Veronika Rockova is assistant professor in econometrics and statistics at the University of Chicago Booth School of Business. Her work brings together statistical methodology, theory and computation to develop high-performance tools for analyzing big datasets. Her research interests reside at the intersection of Bayesian and frequentist statistics, and focus on: data mining, variable selection, machine learning, non-parametric methods, factor models, dynamic models, high-dimensional decision theory and inference. She has authored a variety of published works in top statistics journals, including the Journal of American Statistical Association and the Annals of Statistics. In her applied work, she contributed to the improvement of risk stratification and prediction models for public reporting in healthcare analytics.

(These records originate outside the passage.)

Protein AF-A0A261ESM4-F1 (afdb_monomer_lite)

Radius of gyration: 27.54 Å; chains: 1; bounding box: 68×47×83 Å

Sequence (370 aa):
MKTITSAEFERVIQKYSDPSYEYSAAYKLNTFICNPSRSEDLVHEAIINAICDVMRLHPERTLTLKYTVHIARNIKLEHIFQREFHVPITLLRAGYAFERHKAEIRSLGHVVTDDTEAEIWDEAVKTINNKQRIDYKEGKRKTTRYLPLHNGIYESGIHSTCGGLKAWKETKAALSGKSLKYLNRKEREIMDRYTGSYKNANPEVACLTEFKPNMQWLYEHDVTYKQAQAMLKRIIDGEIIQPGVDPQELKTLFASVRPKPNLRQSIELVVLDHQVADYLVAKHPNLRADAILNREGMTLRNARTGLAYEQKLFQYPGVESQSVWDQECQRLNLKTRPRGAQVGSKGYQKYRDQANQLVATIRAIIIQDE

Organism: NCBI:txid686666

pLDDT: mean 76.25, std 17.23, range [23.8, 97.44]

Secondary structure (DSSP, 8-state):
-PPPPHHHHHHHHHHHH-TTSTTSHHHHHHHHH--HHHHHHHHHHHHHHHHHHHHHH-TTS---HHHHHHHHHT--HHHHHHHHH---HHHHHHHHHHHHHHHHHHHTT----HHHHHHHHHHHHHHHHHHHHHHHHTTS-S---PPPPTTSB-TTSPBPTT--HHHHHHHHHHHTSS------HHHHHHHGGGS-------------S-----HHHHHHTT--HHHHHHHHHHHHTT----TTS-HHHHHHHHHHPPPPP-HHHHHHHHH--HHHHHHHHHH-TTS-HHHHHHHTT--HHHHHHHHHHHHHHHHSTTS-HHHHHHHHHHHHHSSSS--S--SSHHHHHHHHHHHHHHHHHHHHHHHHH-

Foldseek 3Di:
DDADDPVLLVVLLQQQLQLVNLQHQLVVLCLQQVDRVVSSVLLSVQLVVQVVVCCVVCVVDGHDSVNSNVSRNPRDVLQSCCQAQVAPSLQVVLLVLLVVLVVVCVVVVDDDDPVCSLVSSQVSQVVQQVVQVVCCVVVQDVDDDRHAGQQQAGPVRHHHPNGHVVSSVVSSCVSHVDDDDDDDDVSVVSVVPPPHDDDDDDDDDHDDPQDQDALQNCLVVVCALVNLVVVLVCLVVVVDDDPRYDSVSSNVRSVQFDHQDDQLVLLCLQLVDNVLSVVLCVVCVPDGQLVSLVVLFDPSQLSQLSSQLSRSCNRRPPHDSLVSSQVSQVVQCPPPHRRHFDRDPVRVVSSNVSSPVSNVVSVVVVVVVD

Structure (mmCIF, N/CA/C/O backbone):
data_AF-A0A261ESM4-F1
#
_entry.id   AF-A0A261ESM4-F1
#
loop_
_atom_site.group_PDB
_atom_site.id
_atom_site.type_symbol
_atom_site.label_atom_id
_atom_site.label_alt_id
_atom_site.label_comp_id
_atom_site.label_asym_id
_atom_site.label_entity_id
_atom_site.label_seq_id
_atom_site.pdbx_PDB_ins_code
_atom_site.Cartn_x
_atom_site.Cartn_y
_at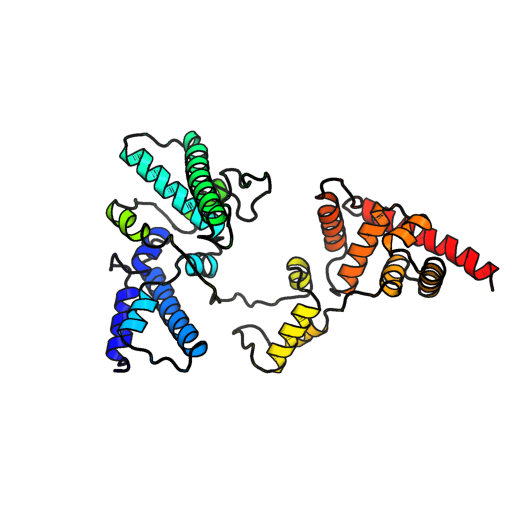om_site.Cartn_z
_atom_site.occupancy
_atom_site.B_iso_or_equiv
_atom_site.auth_seq_id
_atom_site.auth_comp_id
_atom_site.auth_asym_id
_atom_site.auth_atom_id
_atom_site.pdbx_PDB_model_num
ATOM 1 N N . MET A 1 1 ? -6.721 -4.317 -44.080 1.00 56.44 1 MET A N 1
ATOM 2 C CA . MET A 1 1 ? -5.476 -4.112 -43.297 1.00 56.44 1 MET A CA 1
ATOM 3 C C . MET A 1 1 ? -4.674 -5.404 -43.338 1.00 56.44 1 MET A C 1
ATOM 5 O O . MET A 1 1 ? -5.286 -6.452 -43.210 1.00 56.44 1 MET A O 1
ATOM 9 N N . LYS A 1 2 ? -3.353 -5.352 -43.557 1.00 69.38 2 LYS A N 1
ATOM 10 C CA . LYS A 1 2 ? -2.497 -6.551 -43.598 1.00 69.38 2 LYS A CA 1
ATOM 11 C C . LYS A 1 2 ? -2.138 -6.980 -42.169 1.00 69.38 2 LYS A C 1
ATOM 13 O O . LYS A 1 2 ? -1.560 -6.183 -41.427 1.00 69.38 2 LYS A O 1
ATOM 18 N N . THR A 1 3 ? -2.497 -8.204 -41.797 1.00 74.62 3 THR A N 1
ATOM 19 C CA . THR A 1 3 ? -2.093 -8.838 -40.533 1.00 74.62 3 THR A CA 1
ATOM 20 C C . THR A 1 3 ? -0.582 -9.066 -40.525 1.00 74.62 3 THR A C 1
ATOM 22 O O . THR A 1 3 ? 0.009 -9.315 -41.578 1.00 74.62 3 THR A O 1
ATOM 25 N N . ILE A 1 4 ? 0.053 -8.934 -39.360 1.00 78.56 4 ILE A N 1
ATOM 26 C CA . ILE A 1 4 ? 1.488 -9.196 -39.211 1.00 78.56 4 ILE A CA 1
ATOM 27 C C . ILE A 1 4 ? 1.802 -10.680 -39.466 1.00 78.56 4 ILE A C 1
ATOM 29 O O . ILE A 1 4 ? 1.045 -11.555 -39.052 1.00 78.56 4 ILE A O 1
ATOM 33 N N . THR A 1 5 ? 2.909 -10.968 -40.146 1.00 74.00 5 THR A N 1
ATOM 34 C CA . THR A 1 5 ? 3.424 -12.343 -40.291 1.00 74.00 5 THR A CA 1
ATOM 35 C C . THR A 1 5 ? 4.296 -12.736 -39.095 1.00 74.00 5 THR A C 1
ATOM 37 O O . THR A 1 5 ? 4.884 -11.866 -38.451 1.00 74.00 5 THR A O 1
ATOM 40 N N . SER A 1 6 ? 4.459 -14.035 -38.820 1.00 76.00 6 SER A N 1
ATOM 41 C CA . SER A 1 6 ? 5.311 -14.516 -37.715 1.00 76.00 6 SER A CA 1
ATOM 42 C C . SER A 1 6 ? 6.755 -14.004 -37.817 1.00 76.00 6 SER A C 1
ATOM 44 O O . SER A 1 6 ? 7.304 -13.491 -36.849 1.00 76.00 6 SER A O 1
ATOM 46 N N . ALA A 1 7 ? 7.332 -13.998 -39.023 1.00 72.75 7 ALA A N 1
ATOM 47 C CA . ALA A 1 7 ? 8.689 -13.497 -39.253 1.00 72.75 7 ALA A CA 1
ATOM 48 C C . ALA A 1 7 ? 8.826 -11.967 -39.096 1.00 72.75 7 ALA A C 1
ATOM 50 O O . ALA A 1 7 ? 9.914 -11.454 -38.835 1.00 72.75 7 ALA A O 1
ATOM 51 N N . GLU A 1 8 ? 7.757 -11.197 -39.324 1.00 69.50 8 GLU A N 1
ATOM 52 C CA . GLU A 1 8 ? 7.735 -9.755 -39.034 1.00 69.50 8 GLU A CA 1
ATOM 53 C C . GLU A 1 8 ? 7.568 -9.500 -37.531 1.00 69.50 8 GLU A C 1
ATOM 55 O O . GLU A 1 8 ? 8.168 -8.568 -37.000 1.00 69.50 8 GLU A O 1
ATOM 60 N N . PHE A 1 9 ? 6.788 -10.337 -36.848 1.00 78.44 9 PHE A N 1
ATOM 61 C CA . PHE A 1 9 ? 6.567 -10.281 -35.407 1.00 78.44 9 PHE A CA 1
ATOM 62 C C . PHE A 1 9 ? 7.856 -10.546 -34.621 1.00 78.44 9 PHE A C 1
ATOM 64 O O . PHE A 1 9 ? 8.275 -9.688 -33.842 1.00 78.44 9 PHE A O 1
ATOM 71 N N . GLU A 1 10 ? 8.538 -11.658 -34.900 1.00 81.56 10 GLU A N 1
ATOM 72 C CA . GLU A 1 10 ? 9.811 -12.027 -34.264 1.00 81.56 10 GLU A CA 1
ATOM 73 C C . GLU A 1 10 ? 10.888 -10.959 -34.483 1.00 81.56 10 GLU A C 1
ATOM 75 O O . GLU A 1 10 ? 11.549 -10.534 -33.539 1.00 81.56 10 GLU A O 1
ATOM 80 N N . ARG A 1 11 ? 11.007 -10.427 -35.708 1.00 79.50 11 ARG A N 1
ATOM 81 C CA . ARG A 1 11 ? 11.962 -9.347 -36.011 1.00 79.50 11 ARG A CA 1
ATOM 82 C C . ARG A 1 11 ? 11.706 -8.074 -35.213 1.00 79.50 11 ARG A C 1
ATOM 84 O O . ARG A 1 11 ? 12.657 -7.394 -34.832 1.00 79.50 11 ARG A O 1
ATOM 91 N N . VAL A 1 12 ? 10.442 -7.705 -35.001 1.00 78.44 12 VAL A N 1
ATOM 92 C CA . VAL A 1 12 ? 10.104 -6.528 -34.189 1.00 78.44 12 VAL A CA 1
ATOM 93 C C . VAL A 1 12 ? 10.468 -6.777 -32.739 1.00 78.44 12 VAL A C 1
ATOM 95 O O . VAL A 1 12 ? 11.105 -5.921 -32.131 1.00 78.44 12 VAL A O 1
ATOM 98 N N . ILE A 1 13 ? 10.087 -7.931 -32.205 1.00 84.69 13 ILE A N 1
ATOM 99 C CA . ILE A 1 13 ? 10.363 -8.286 -30.821 1.00 84.69 13 ILE A CA 1
ATOM 100 C C . ILE A 1 13 ? 11.871 -8.278 -30.566 1.00 84.69 13 ILE A C 1
ATOM 102 O O . ILE A 1 13 ? 12.313 -7.466 -29.757 1.00 84.69 13 ILE A O 1
ATOM 106 N N . GLN A 1 14 ? 12.647 -9.035 -31.350 1.00 84.00 14 GLN A N 1
ATOM 107 C CA . GLN A 1 14 ? 14.103 -9.111 -31.219 1.00 84.00 14 GLN A CA 1
ATOM 108 C C . GLN A 1 14 ? 14.748 -7.723 -31.261 1.00 84.00 14 GLN A C 1
ATOM 110 O O . GLN A 1 14 ? 15.593 -7.389 -30.441 1.00 84.00 14 GLN A O 1
ATOM 115 N N . LYS A 1 15 ? 14.307 -6.859 -32.183 1.00 79.50 15 LYS A N 1
ATOM 116 C CA . LYS A 1 15 ? 14.848 -5.501 -32.314 1.00 79.50 15 LYS A CA 1
ATOM 117 C C . LYS A 1 15 ? 14.596 -4.625 -31.082 1.00 79.50 15 LYS A C 1
ATOM 119 O O . LYS A 1 15 ? 15.428 -3.778 -30.769 1.00 79.50 15 LYS A O 1
ATOM 124 N N . TYR A 1 16 ? 13.435 -4.738 -30.436 1.00 80.81 16 TYR A N 1
ATOM 125 C CA . TYR A 1 16 ? 13.079 -3.883 -29.293 1.00 80.81 16 TYR A CA 1
ATOM 126 C C . TYR A 1 16 ? 13.394 -4.513 -27.929 1.00 80.81 16 TYR A C 1
ATOM 128 O O . TYR A 1 16 ? 13.376 -3.783 -26.933 1.00 80.81 16 TYR A O 1
ATOM 136 N N . SER A 1 17 ? 13.728 -5.804 -27.889 1.00 84.75 17 SER A N 1
ATOM 137 C CA . SER A 1 17 ? 14.358 -6.472 -26.748 1.00 84.75 17 SER A CA 1
ATOM 138 C C . SER A 1 17 ? 15.888 -6.476 -26.815 1.00 84.75 17 SER A C 1
ATOM 140 O O . SER A 1 17 ? 16.515 -6.789 -25.818 1.00 84.75 17 SER A O 1
ATOM 142 N N . ASP A 1 18 ? 16.516 -6.073 -27.920 1.00 77.69 18 ASP A N 1
ATOM 143 C CA . ASP A 1 18 ? 17.981 -6.030 -28.024 1.00 77.69 18 ASP A CA 1
ATOM 144 C C . ASP A 1 18 ? 18.599 -4.925 -27.130 1.00 77.69 18 ASP A C 1
ATOM 146 O O . ASP A 1 18 ? 18.326 -3.733 -27.342 1.00 77.69 18 ASP A O 1
ATOM 150 N N . PRO A 1 19 ? 19.451 -5.268 -26.145 1.00 77.69 19 PRO A N 1
ATOM 151 C CA . PRO A 1 19 ? 20.087 -4.320 -25.234 1.00 77.69 19 PRO A CA 1
ATOM 152 C C . PRO A 1 19 ? 21.202 -3.495 -25.887 1.00 77.69 19 PRO A C 1
ATOM 154 O O . PRO A 1 19 ? 21.671 -2.543 -25.271 1.00 77.69 19 PRO A O 1
ATOM 157 N N . SER A 1 20 ? 21.633 -3.829 -27.106 1.00 74.44 20 SER A N 1
ATOM 158 C CA . SER A 1 20 ? 22.594 -3.050 -27.895 1.00 74.44 20 SER A CA 1
ATOM 159 C C . SER A 1 20 ? 21.926 -1.951 -28.731 1.00 74.44 20 SER A C 1
ATOM 161 O O . SER A 1 20 ? 22.579 -0.988 -29.143 1.00 74.44 20 SER A O 1
ATOM 163 N N . TYR A 1 21 ? 20.610 -2.040 -28.949 1.00 74.38 21 TYR A N 1
ATOM 164 C CA . TYR A 1 21 ? 19.864 -1.042 -29.703 1.00 74.38 21 TYR A CA 1
ATOM 165 C C . TYR A 1 21 ? 19.458 0.139 -28.808 1.00 74.38 21 TYR A C 1
ATOM 167 O O . TYR A 1 21 ? 18.502 0.043 -28.050 1.00 74.38 21 TYR A O 1
ATOM 175 N N . GLU A 1 22 ? 20.128 1.288 -28.948 1.00 65.69 22 GLU A N 1
ATOM 176 C CA . GLU A 1 22 ? 19.981 2.500 -28.103 1.00 65.69 22 GLU A CA 1
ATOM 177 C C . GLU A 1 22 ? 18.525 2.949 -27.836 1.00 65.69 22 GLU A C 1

Prior to joining Booth, Rockova held a Postdoctoral Research Associate position at the Department of Statistics of the Wharton School at the University of Pennsylvania. Rockova holds a PhD in biostatistics from Erasmus University (The Netherlands), an MSc in biostatistics from Universiteit Hasselt (Belgium) and both an MSc in mathematical statistics and a BSc in general mathematics from Charles University (Czech Republic).
Talk: Theory for BART
Abstract: The remarkable empirical success of Bayesian additive regression trees (BART) has raised considerable interest in understanding why and when this method produces good results. Since its inception nearly 20 years ago, BART has become widely used in practice and yet, theoretical justifications have been unavailable. To narrow this yawning gap, we study estimation properties of Bayesian trees and tree ensembles in nonparametric regression (such as the speed of posterior concentration, reluctance to overfit, variable selection and adaptation in high-dimensional settings). Our approach rests upon a careful analysis of recursive partitioning schemes and associated sieves of approximating step functions. We develop several useful tools for analyzing additive regression trees, showing their optimal performance in both additive and non-additive regression. Our results constitute a missing piece of the broader theoretical puzzle as to why Bayesian machine learning methods like BART have been so successful in practice.